In the market for a new or used travel trailer? In desperate need of a new trailer for your landscaping business? Regardless of what you’re needing to haul, it’s critical to your safety and the maintenance of your towing vehicle to know how much weight your truck can actually tow.
In order for us to fully explain this, it’s time to learn what a few acronyms mean. These all describe the maximum towing capacity, which is just how much your trailer can weigh. They’re listed below with a short description of what they mean.
- GVWR (Gross Vehicle Weight Rating) – Maximum loaded weight of the vehicle
- GCWR (Gross Combined Weight Rating) – Maximum towing weight of the vehicle
- GAWR (Gross Axle Weight Ratio) – Maximum weight on each vehicle axle
- GTW (Gross Trailer Weight) – Total weight of the trailer
- TW (Tongue Weight) – Total weight that’s resting on the tongue
The max towing capacity should always be considered when towing. Exceeding this capacity is rather dangerous, and can cause harm to you, your truck, trailer, and others around you. Don’t try to push your truck’s limits!
So, to find your vehicle’s towing capacity, you’ll need to find the truck manufacturer’s weight ratings and compare them to the total weight of your trailer. This is often listed in the owner’s manual, but if it’s not there, you can check the door jamb or even find a trailer towing capacity guide on their website. It’s always a best practice to consult the manufacturer for the towing capacity. If the vehicle’s ratings are higher than the weight of the trailer, you’re all set! If the trailer weight is higher than the vehicle’s ratings, it really shouldn’t be hooked up to tow.
The GVWR is the maximum loaded weight of the tow vehicle or trailer, that is determined by the manufacturer. GVWR also includes the weight of any passengers and cargo in addition to the vehicle itself. This number is all about safety. When the manufacturer decides the maximum weight for a truck, they look at the suspension, frame, axles, wheels, and other factors that deal with bearing the load.
The GCWR is the maximum weight of your truck, but with the trailer attached.

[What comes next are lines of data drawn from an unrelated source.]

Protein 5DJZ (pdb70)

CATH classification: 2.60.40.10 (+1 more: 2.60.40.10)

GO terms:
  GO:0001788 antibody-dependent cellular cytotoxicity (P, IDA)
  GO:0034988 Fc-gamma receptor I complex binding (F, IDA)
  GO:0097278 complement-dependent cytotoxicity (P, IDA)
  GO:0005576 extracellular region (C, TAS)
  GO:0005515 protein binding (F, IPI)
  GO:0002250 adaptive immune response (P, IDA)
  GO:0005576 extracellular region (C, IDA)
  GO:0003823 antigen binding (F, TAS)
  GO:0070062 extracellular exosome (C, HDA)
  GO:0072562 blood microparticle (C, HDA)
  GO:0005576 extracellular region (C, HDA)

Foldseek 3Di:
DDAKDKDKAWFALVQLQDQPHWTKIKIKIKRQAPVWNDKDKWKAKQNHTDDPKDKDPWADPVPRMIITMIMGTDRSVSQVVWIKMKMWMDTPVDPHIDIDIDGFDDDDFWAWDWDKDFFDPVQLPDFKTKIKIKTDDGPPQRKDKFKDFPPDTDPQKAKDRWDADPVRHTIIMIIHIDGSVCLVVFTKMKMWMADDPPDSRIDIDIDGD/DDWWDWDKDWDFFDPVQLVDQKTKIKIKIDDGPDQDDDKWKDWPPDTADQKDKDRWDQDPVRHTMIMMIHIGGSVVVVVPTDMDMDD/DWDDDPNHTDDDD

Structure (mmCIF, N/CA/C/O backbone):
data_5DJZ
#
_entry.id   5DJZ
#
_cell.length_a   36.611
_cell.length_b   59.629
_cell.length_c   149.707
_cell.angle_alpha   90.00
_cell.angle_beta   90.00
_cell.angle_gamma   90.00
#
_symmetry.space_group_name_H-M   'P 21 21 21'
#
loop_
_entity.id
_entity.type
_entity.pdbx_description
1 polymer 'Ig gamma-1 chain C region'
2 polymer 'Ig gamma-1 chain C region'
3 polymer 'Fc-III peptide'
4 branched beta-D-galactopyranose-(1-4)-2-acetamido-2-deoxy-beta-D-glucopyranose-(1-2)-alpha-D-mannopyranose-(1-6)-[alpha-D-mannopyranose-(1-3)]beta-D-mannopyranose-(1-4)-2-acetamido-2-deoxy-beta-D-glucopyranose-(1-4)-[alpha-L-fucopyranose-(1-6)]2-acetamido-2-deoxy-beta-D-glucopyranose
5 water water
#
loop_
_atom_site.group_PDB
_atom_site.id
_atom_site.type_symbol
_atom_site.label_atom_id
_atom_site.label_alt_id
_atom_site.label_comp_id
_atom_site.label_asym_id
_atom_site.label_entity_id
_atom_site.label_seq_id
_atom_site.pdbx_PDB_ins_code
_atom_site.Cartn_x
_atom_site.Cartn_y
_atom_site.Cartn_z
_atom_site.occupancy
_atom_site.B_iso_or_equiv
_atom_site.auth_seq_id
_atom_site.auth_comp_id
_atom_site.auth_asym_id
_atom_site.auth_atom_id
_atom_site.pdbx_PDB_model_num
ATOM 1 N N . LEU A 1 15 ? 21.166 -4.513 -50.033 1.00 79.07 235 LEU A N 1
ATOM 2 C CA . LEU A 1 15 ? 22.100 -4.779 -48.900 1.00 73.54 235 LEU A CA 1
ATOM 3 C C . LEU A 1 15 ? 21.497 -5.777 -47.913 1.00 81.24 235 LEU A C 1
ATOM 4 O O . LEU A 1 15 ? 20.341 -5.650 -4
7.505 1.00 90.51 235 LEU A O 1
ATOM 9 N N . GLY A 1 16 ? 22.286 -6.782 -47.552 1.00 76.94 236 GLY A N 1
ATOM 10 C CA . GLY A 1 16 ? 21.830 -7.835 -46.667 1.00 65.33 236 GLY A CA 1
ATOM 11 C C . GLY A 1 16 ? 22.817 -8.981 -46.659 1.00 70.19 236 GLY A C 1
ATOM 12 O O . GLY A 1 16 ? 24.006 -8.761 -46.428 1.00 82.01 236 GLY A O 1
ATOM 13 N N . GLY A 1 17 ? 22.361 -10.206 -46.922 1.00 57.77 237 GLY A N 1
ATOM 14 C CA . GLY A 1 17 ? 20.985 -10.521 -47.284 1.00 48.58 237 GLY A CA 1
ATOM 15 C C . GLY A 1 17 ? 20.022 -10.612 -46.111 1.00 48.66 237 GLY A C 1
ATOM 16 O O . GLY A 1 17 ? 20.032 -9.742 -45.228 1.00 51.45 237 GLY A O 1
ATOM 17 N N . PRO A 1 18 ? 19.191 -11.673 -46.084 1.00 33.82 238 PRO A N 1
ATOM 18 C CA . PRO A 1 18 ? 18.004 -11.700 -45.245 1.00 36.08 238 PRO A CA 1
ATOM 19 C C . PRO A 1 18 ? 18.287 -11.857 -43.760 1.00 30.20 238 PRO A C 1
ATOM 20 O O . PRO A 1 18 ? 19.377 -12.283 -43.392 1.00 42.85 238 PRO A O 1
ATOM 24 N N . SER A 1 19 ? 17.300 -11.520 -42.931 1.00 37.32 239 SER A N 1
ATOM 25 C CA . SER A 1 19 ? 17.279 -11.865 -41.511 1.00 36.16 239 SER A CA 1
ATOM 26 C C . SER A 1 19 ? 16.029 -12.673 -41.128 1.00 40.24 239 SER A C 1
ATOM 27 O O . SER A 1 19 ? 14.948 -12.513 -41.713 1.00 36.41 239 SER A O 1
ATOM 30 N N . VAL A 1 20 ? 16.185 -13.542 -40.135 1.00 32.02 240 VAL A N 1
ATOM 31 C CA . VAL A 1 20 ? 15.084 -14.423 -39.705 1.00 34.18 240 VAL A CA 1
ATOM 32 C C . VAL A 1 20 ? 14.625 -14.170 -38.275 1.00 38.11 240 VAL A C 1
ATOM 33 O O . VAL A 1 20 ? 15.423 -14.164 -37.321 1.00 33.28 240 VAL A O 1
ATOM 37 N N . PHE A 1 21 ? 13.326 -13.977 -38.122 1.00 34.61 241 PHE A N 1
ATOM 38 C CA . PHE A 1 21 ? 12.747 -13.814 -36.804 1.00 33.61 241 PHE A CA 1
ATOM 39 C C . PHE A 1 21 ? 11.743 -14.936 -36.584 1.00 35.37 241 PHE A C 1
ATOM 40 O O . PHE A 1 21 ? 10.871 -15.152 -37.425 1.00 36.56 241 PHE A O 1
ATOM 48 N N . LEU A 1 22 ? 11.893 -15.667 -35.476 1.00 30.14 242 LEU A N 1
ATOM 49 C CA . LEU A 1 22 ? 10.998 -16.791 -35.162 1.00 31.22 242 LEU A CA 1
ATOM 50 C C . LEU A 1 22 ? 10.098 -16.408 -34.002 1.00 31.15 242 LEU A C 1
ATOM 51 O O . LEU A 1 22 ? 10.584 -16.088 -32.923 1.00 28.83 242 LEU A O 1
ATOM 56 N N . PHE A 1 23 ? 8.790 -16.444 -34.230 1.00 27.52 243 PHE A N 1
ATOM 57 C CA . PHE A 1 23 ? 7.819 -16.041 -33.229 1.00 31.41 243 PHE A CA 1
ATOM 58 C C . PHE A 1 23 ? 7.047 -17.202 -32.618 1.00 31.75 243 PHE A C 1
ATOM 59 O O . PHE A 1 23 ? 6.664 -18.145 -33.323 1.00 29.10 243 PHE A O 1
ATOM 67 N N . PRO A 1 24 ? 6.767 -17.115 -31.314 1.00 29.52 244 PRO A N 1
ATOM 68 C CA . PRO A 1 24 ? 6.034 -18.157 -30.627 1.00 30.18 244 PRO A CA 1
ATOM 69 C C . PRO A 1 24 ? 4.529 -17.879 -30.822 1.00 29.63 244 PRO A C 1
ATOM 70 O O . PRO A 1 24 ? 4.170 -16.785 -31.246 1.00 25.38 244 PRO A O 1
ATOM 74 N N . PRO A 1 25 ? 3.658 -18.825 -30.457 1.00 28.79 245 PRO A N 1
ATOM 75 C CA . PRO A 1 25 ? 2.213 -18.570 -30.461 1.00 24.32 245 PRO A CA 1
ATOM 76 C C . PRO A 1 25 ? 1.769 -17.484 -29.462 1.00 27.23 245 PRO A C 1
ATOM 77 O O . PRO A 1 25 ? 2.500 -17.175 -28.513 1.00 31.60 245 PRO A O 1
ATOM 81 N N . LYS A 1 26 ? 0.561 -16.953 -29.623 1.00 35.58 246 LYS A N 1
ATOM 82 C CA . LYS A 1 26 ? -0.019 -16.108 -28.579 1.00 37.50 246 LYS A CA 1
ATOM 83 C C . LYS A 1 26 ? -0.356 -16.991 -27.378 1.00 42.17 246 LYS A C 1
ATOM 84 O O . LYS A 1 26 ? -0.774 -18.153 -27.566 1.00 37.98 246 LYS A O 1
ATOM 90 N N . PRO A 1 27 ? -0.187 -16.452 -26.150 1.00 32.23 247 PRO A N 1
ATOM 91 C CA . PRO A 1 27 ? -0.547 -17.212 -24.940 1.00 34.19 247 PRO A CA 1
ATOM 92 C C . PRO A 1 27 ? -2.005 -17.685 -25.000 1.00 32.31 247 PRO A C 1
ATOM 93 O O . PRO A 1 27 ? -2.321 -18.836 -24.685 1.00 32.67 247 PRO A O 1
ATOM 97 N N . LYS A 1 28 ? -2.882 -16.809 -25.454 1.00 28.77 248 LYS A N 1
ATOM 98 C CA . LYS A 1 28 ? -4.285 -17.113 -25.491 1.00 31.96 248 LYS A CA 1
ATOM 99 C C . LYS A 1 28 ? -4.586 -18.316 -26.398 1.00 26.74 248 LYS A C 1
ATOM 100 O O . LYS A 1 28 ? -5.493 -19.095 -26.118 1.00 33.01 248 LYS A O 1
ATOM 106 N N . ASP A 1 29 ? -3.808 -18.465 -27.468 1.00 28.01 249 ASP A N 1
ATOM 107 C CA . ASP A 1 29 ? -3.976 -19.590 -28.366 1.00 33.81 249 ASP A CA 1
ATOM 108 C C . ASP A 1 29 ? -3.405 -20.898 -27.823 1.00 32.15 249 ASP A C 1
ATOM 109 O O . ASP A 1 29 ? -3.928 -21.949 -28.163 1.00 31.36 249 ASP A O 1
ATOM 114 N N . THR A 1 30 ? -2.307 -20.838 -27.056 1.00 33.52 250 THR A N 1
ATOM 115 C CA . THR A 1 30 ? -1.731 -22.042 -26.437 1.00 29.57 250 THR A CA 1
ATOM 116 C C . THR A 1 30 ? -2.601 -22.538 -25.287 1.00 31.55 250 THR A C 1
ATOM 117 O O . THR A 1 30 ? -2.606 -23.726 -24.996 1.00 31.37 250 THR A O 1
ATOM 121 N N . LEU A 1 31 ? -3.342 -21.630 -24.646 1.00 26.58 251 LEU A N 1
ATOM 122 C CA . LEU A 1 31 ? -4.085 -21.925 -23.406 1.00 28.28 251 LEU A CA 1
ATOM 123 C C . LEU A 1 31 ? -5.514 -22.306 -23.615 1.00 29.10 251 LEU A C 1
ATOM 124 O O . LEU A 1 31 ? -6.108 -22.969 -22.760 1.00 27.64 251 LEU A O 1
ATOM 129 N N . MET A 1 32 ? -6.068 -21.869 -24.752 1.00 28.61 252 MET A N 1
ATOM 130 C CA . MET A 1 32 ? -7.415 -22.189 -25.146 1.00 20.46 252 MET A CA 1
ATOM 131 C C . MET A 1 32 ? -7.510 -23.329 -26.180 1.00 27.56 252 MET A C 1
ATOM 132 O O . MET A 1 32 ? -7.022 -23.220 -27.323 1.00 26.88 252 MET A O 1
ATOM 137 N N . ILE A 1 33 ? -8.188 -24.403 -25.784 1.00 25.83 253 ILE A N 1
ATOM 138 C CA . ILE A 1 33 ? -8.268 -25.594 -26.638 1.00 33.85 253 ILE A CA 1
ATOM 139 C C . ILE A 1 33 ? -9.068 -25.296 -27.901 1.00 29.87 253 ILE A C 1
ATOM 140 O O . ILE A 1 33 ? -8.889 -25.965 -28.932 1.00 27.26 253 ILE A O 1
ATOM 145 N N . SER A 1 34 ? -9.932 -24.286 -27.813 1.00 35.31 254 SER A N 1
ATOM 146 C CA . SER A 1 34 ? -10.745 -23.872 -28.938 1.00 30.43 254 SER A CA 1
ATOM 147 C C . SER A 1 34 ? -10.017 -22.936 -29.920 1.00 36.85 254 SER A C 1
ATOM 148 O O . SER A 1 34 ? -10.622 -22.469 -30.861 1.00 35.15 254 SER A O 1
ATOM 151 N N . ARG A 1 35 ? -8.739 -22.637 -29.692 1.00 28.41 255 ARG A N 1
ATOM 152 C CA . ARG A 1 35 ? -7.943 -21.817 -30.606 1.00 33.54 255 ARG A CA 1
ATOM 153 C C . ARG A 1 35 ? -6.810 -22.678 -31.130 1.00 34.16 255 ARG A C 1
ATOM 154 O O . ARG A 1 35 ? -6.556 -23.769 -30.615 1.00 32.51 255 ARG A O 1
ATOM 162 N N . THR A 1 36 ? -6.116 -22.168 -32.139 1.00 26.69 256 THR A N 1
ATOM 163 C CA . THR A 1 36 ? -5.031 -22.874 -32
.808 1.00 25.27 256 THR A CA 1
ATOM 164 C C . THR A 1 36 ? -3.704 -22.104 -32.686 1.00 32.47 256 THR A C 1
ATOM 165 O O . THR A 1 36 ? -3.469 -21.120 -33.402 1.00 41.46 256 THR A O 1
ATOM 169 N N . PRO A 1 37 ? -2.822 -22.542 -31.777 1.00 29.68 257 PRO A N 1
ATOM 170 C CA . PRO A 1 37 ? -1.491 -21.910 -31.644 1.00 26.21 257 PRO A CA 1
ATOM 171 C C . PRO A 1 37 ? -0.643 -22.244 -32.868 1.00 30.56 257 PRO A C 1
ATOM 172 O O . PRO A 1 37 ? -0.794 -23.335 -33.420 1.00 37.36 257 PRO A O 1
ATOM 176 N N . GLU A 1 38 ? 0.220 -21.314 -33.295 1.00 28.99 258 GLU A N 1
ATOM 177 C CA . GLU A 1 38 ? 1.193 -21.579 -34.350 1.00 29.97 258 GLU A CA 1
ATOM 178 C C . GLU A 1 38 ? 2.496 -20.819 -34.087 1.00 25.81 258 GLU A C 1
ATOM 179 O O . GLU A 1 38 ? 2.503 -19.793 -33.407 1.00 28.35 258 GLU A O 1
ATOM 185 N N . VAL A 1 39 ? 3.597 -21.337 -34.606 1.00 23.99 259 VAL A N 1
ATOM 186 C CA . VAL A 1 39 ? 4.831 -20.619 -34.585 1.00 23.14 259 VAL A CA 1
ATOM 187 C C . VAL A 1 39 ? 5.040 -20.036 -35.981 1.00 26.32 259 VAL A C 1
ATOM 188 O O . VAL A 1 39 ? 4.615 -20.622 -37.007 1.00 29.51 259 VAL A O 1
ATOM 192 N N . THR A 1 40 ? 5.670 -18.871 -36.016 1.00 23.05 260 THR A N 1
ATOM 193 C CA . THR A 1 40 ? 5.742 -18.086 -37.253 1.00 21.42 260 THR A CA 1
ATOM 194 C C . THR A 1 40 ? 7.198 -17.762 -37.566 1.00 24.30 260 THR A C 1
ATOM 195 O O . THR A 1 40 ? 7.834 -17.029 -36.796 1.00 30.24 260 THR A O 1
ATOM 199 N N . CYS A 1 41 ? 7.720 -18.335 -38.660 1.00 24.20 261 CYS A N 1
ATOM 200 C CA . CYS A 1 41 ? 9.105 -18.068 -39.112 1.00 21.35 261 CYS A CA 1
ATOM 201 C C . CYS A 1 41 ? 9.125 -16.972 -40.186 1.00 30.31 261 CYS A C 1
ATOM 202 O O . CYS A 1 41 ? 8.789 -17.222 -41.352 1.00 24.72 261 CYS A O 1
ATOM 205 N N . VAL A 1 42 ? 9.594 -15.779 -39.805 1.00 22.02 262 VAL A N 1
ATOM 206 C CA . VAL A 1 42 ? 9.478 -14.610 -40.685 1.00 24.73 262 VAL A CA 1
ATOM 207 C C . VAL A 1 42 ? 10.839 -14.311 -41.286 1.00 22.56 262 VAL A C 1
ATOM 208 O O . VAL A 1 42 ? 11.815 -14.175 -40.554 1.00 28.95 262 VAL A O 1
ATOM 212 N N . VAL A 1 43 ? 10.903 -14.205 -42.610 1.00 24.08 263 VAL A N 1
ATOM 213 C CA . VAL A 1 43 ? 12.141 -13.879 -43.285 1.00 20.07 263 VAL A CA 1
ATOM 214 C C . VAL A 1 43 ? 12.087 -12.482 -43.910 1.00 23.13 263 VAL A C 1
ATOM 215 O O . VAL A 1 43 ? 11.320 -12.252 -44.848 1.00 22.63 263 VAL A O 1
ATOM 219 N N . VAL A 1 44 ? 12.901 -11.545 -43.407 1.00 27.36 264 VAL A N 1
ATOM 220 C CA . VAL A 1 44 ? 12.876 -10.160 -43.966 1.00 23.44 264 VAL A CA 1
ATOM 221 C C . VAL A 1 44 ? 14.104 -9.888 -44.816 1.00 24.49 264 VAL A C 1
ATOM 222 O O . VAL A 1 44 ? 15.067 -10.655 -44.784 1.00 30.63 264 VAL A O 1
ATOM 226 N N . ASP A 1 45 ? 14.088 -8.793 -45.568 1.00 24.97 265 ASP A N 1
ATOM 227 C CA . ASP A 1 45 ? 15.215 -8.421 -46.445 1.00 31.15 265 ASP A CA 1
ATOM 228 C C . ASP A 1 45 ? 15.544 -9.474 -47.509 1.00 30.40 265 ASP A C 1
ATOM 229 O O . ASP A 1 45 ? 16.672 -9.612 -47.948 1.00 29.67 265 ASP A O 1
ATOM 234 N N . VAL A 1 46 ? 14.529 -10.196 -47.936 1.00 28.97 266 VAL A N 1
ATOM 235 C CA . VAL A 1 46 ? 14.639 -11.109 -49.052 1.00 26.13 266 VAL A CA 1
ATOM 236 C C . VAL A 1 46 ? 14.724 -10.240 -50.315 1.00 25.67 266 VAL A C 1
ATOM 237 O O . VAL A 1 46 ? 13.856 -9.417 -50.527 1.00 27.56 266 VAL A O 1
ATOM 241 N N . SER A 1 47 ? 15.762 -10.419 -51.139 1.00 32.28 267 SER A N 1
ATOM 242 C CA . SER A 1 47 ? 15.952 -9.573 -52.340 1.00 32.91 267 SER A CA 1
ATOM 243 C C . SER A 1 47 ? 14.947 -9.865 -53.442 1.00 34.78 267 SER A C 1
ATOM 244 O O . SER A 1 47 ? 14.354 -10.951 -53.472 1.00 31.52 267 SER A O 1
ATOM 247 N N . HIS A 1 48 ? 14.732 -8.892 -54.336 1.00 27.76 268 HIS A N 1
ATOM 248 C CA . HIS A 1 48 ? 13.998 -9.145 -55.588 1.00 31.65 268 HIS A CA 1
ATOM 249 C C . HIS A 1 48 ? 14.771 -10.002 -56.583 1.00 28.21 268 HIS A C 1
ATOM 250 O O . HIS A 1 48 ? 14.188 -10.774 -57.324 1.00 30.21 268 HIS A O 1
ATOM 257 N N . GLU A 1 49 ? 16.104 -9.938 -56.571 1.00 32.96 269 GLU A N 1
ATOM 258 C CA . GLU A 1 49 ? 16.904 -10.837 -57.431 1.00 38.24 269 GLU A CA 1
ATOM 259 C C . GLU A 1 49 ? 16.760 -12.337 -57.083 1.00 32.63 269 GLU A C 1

Your combined weight is the weight of your vehicle and the trailer put together, in addition to any cargo loaded into either vessel.
The rating for this is determined for the vehicle based on its frame, suspension, and axles.
GAWR is the maximum weight that can be put on each axle. Manufacturers give each axle its own rating – “FR” for front axles and “RR” for rear rating. This number does consider the passengers and cargo, and also the possible trailer in tow. Exceeding the suggested GAWR for your vehicle can be catastrophic for your axles!
The GTW is simply the total weight of a trailer and its contents. Some may confuse this with GVWR, GCWR and a few other measurements, but the GTW considers all weight of the trailer, aside from its given rating.
*Keep in mind that the GTW should never exceed the GVWR. That’s simply too much weight!
TW, or tongue weight, is the force exerted onto the tongue that couple the trailer and towing vehicle. A massive impact on this number is how the cargo is positioned in the trailer. Keeping that weight balanced is crucial in having a successful tow. In a properly loaded trailer, the tongue weight should be about 10 percent of the loaded weight of the trailer. The tongue weight adds to the overall Gross Vehicle Weight of your vehicle.
These are the basics in finding out how much your truck, SUV, or tow vehicle can safely carry. It may not seem important, but it’s critical to follow the manufacturer’s guidelines when adding up your cargo and passenger weight. It is important to do the math before shopping for a trailer or RV. Trying to tow more than your vehicle can handle might lead to dangerous and expensive problems including brake failure, blown tires, a broken suspension, or overheated transmission.
How Much Can My Truck Tow?
It can take time to figure out how much your truck can tow, but it only has to be done once, or until you choose to purchase another truck. We hope our guide helps!